Tak Selamanya Trump "Jahat" ke RI, Ini Buktinya

Emanuella Bungasmara Ega Tirta, CNBC Indonesia
10 July 2025 18:35
Ini Janji-janji Presiden Terpilih AS Donald Trump
Foto: Ilustrasi Trump, (Edward Ricardo/ CNBC Indonesia)

Jakarta, CNBC Indonesia- Keputusan Presiden Amerika Serikat (AS) Donald Trump untuk menaikkan tarif dan menggeser arah energi nasional nyatanya tak hanya menciptakan tekanan global tetapi juga peluang besar.

Bagi Indonesia, kebijakan proteksionis itu justru menjadi pemicu keuntungan untuk tiga komoditas : tembaga, emas, dan batu bara.

Kenaikan harga tembaga menjadi sinyal pertama. Setelah Trump mengumumkan tarif 50% untuk tembaga impor, harga logam merah itu melonjak ke rekor tertinggi sepanjang masa US$5,676 per pon atau US$12.510 per ton.

Di tengah disrupsi rantai pasok global dari Amerika Latin, Indonesia berada di posisi strategis.

Ekspor tembaga RI yang sebagian besar mengalir ke China dan Asia Tenggara tidak terdampak tarif AS, justru berpeluang mengisi kekosongan pasokan global. Bea keluar dari ekspor tembaga ikut melonjak hingga Rp14,6 triliun, tumbuh 327% dari target semester I 2025.

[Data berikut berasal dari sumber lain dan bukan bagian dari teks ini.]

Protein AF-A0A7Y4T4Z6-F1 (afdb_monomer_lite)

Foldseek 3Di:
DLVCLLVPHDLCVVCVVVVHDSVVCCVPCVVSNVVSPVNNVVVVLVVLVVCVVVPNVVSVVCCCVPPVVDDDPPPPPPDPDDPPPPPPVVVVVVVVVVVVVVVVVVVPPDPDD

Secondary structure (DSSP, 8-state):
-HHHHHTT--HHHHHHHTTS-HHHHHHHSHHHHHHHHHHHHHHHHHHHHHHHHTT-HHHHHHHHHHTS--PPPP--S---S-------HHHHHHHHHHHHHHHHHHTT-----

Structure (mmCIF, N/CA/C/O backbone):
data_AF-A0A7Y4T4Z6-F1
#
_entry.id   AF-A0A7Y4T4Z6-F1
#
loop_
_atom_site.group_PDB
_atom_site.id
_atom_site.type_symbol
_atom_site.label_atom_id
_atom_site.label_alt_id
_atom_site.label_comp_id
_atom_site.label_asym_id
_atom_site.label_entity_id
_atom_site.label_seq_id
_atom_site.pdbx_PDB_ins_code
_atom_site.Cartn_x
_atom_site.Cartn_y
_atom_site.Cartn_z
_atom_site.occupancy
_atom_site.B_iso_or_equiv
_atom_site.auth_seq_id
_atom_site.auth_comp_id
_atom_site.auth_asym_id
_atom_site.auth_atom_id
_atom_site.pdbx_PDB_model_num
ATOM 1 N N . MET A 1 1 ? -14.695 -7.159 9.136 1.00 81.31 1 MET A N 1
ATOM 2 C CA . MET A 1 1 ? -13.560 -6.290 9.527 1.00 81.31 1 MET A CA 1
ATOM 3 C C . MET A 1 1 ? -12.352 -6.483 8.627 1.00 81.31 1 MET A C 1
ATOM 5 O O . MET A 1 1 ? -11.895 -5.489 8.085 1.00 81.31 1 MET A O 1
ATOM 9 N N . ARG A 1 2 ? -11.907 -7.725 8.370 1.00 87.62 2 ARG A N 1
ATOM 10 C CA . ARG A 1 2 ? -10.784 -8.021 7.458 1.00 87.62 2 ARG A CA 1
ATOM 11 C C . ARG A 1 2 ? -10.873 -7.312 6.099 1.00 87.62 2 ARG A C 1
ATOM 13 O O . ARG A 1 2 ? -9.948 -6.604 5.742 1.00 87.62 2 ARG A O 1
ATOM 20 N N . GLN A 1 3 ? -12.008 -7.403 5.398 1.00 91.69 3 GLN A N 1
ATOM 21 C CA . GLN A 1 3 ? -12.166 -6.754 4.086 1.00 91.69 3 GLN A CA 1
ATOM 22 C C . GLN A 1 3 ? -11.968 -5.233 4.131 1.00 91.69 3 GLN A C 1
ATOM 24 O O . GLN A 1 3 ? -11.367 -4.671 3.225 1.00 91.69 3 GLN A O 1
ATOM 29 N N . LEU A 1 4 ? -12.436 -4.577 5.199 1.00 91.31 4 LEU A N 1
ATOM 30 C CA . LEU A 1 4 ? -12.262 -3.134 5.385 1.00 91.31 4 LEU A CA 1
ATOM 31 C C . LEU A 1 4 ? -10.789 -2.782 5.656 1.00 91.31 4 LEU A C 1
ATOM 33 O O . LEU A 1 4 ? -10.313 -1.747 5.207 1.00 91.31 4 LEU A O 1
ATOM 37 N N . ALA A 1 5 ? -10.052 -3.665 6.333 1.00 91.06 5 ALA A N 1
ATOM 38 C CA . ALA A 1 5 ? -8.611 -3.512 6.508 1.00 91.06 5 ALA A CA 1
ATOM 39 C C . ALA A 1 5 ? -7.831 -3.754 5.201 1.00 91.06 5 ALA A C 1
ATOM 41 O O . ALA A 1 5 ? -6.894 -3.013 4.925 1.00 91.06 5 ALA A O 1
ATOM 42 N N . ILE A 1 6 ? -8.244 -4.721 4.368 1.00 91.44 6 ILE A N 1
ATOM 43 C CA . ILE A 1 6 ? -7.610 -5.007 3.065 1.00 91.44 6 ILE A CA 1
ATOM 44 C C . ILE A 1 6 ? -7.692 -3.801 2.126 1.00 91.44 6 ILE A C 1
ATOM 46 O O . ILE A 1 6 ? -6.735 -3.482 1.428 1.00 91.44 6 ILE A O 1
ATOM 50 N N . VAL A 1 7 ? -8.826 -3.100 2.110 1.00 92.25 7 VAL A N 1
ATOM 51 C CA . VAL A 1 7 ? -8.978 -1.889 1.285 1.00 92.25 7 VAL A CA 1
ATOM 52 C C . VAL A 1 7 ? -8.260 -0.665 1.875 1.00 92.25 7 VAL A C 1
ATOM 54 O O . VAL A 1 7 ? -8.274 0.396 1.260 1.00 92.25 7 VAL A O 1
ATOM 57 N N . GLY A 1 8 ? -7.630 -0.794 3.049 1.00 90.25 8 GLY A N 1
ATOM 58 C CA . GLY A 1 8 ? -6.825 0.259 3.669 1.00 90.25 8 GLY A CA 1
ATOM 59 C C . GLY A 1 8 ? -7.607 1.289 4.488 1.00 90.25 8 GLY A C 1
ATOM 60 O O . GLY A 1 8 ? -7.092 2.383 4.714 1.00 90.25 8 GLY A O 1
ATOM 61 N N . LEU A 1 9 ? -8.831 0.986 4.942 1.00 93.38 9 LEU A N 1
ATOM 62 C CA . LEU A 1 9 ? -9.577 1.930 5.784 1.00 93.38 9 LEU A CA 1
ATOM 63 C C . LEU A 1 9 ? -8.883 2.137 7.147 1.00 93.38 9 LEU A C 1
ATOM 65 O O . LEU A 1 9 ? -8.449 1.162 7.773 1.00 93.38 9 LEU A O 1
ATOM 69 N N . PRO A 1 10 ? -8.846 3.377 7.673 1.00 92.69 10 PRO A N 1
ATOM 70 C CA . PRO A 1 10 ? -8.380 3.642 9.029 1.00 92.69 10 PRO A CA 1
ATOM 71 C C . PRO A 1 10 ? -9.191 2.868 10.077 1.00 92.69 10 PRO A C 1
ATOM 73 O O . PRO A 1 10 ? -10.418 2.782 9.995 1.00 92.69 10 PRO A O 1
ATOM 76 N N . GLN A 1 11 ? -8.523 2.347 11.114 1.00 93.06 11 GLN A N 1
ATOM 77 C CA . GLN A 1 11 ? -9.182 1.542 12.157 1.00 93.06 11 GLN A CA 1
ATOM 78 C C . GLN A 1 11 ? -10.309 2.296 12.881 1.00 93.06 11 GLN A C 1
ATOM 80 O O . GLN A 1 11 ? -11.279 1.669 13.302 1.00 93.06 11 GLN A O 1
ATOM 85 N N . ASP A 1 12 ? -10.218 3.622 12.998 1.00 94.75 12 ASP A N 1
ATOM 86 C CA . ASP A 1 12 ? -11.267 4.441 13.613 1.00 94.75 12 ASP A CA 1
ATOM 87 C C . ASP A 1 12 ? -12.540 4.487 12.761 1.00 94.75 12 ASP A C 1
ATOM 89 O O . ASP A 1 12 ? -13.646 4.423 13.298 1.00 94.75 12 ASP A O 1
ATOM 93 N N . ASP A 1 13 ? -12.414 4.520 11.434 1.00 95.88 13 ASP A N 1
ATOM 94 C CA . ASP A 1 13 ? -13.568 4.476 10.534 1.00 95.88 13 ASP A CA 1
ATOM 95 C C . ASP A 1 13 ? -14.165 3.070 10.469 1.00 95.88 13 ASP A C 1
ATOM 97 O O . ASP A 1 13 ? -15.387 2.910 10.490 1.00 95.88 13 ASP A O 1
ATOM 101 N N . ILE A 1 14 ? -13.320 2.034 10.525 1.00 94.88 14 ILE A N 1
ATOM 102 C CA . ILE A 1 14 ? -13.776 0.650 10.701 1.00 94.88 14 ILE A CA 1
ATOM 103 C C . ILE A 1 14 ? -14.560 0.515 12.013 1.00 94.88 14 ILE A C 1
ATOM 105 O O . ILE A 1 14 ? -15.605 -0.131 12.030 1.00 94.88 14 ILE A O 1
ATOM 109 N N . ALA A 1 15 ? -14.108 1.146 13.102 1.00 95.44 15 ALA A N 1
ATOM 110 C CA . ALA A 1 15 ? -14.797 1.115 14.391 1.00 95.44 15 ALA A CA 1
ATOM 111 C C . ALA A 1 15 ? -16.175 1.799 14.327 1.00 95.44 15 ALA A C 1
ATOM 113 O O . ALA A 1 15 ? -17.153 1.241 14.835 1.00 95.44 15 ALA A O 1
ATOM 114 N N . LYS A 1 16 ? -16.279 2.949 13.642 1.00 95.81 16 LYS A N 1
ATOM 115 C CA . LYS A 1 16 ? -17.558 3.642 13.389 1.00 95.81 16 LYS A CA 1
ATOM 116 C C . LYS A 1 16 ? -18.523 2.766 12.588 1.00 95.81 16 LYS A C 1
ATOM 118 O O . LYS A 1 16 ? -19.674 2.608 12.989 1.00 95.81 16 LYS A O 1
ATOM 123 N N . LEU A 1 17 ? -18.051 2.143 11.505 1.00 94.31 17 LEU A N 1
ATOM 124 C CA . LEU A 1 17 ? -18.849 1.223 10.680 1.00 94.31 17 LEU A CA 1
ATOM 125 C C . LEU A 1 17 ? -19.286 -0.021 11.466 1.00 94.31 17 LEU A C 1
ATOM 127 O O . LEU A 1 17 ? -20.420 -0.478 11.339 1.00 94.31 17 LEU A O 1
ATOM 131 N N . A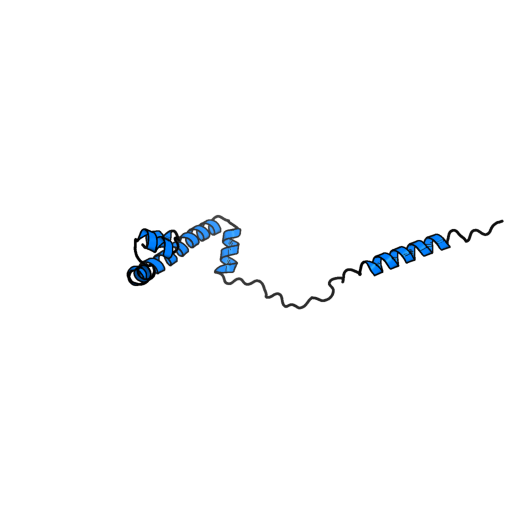LA A 1 18 ? -18.405 -0.529 12.326 1.00 91.69 18 ALA A N 1
ATOM 132 C CA . ALA A 1 18 ? -18.661 -1.639 13.237 1.00 91.69 18 ALA A CA 1
ATOM 133 C C . ALA A 1 18 ? -19.560 -1.270 14.429 1.00 91.69 18 ALA A C 1
ATOM 135 O O . ALA A 1 18 ? -19.902 -2.152 15.217 1.00 91.69 18 ALA A O 1
ATOM 136 N N . ARG A 1 19 ? -19.901 0.018 14.594 1.00 94.62 19 ARG A N 1
ATOM 137 C CA . ARG A 1 19 ? -20.644 0.569 15.738 1.00 94.62 19 ARG A CA 1
ATOM 138 C C . ARG A 1 19 ? -20.044 0.156 17.086 1.00 94.62 19 ARG A C 1
ATOM 140 O O . ARG A 1 19 ? -20.763 -0.158 18.032 1.00 94.62 19 ARG A O 1
ATOM 147 N N . CYS A 1 20 ? -18.716 0.144 17.179 1.00 94.25 20 CYS A N 1
ATOM 148 C CA . CYS A 1 20 ? -18.000 -0.208 18.402 1.00 94.25 20 CYS A CA 1
ATOM 149 C C . CYS A 1 20 ? -16.887 0.800 18.706 1.00 94.25 20 CYS A C 1
ATOM 151 O O . CYS A 1 20 ? -16.483 1.586 17.853 1.00 94.25 20 CYS A O 1
ATOM 153 N N . SER A 1 21 ? -16.375 0.786 19.940 1.00 94.00 21 SER A N 1
ATOM 154 C CA . SER A 1 21 ? -15.224 1.628 20.280 1.00 94.00 21 SER A CA 1
ATOM 155 C C . SER A 1 21 ? -13.946 1.114 19.591 1.00 94.00 21 SER A C 1
ATOM 157 O O . SER A 1 21 ? -13.776 -0.106 19.475 1.00 94.00 21 SER A O 1
ATOM 159 N N . PRO A 1 22 ? -12.981 1.982 19.227 1.00 93.56 22 PRO A N 1
ATOM 160 C CA . PRO A 1 22 ? -11.697 1.543 18.669 1.00 93.56 22 PRO A CA 1
ATOM 161 C C . PRO A 1 22 ? -10.943 0.561 19.580 1.00 93.56 22 PRO A C 1
ATOM 163 O O . PRO A 1 22 ? -10.269 -0.358 19.112 1.00 93.56 22 PRO A O 1
ATOM 166 N N . LYS A 1 23 ? -11.091 0.706 20.905 1.00 94.94 23 LYS A N 1
ATOM 167 C CA . LYS A 1 23 ? -10.522 -0.225 21.891 1.00 94.94 23 LYS A CA 1
ATOM 168 C C . LYS A 1 23 ? -11.164 -1.611 21.788 1.00 94.94 23 LYS A C 1
ATOM 170 O O . LYS A 1 23 ? -10.455 -2.613 21.831 1.00 94.94 23 LYS A O 1
ATOM 175 N N . THR A 1 24 ? -12.486 -1.672 21.623 1.00 95.38 24 THR A N 1
ATOM 176 C CA . THR A 1 24 ? -13.226 -2.925 21.410 1.00 95.38 24 THR A CA 1
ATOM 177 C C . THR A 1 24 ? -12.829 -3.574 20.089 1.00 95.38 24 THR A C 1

Lain cerita dari sektor emas. Ketika "One Big Beautiful Bill Act" milik Trump lolos di Senat, pasar merespons cepat. Harga emas global naik 1,08% ke level US$3.338 per troy ons, didorong kekhawatiran inflasi dan defisit anggaran AS.

Harga emas bahan sudah mencetak rekor demi rekor di era Trump di posisi US$ 3.424,30 per troy ons pada 3 Juni 2025.

Jika dihitung perdagangan intraday, rekor harga intraday tertinggi dalam sejarah di US$ 3.500,05 yang tercipta pada 22 April 2025.

Emas sebagai aset safe haven mendapat momentum baru, dan Indonesia sebagai produsen besar turut menikmati sentimen positif. Di saat investor global menjauhi sektor berisiko, instrumen logam mulia kembali jadi primadona.

Batu bara jadi cerita paling kompleks. Meski bukan pasar utama RI, kebijakan Trump yang mencabut moratorium tambang, menurunkan royalti, dan menghapus insentif energi bersih, telah mengembalikan permintaan terhadap energi fosil. Proyek batu bara di AS mulai hidup kembali, dan saham sektor ini melesat mengungguli saham EV.

Di sisi lain, Indonesia sebagai eksportir batu bara terbesar dunia mencatat ekspor 405 juta ton pada 2024, naik 6,86% secara volume.

Nilainya memang sempat turun 11,8%, tapi tren pemulihan permintaan dari pasar non-AS seperti India dan Eropa diprediksi akan menopang rebound ke depan.

Lanskap energi di Amerika Serikat (AS) sedang mengalami perubahan besar di era Trump, didorong oleh keputusan kebijakan yang mendorong kebangkitan batubara, sekaligus mengungkap kerentanan sektor energi terbarukan.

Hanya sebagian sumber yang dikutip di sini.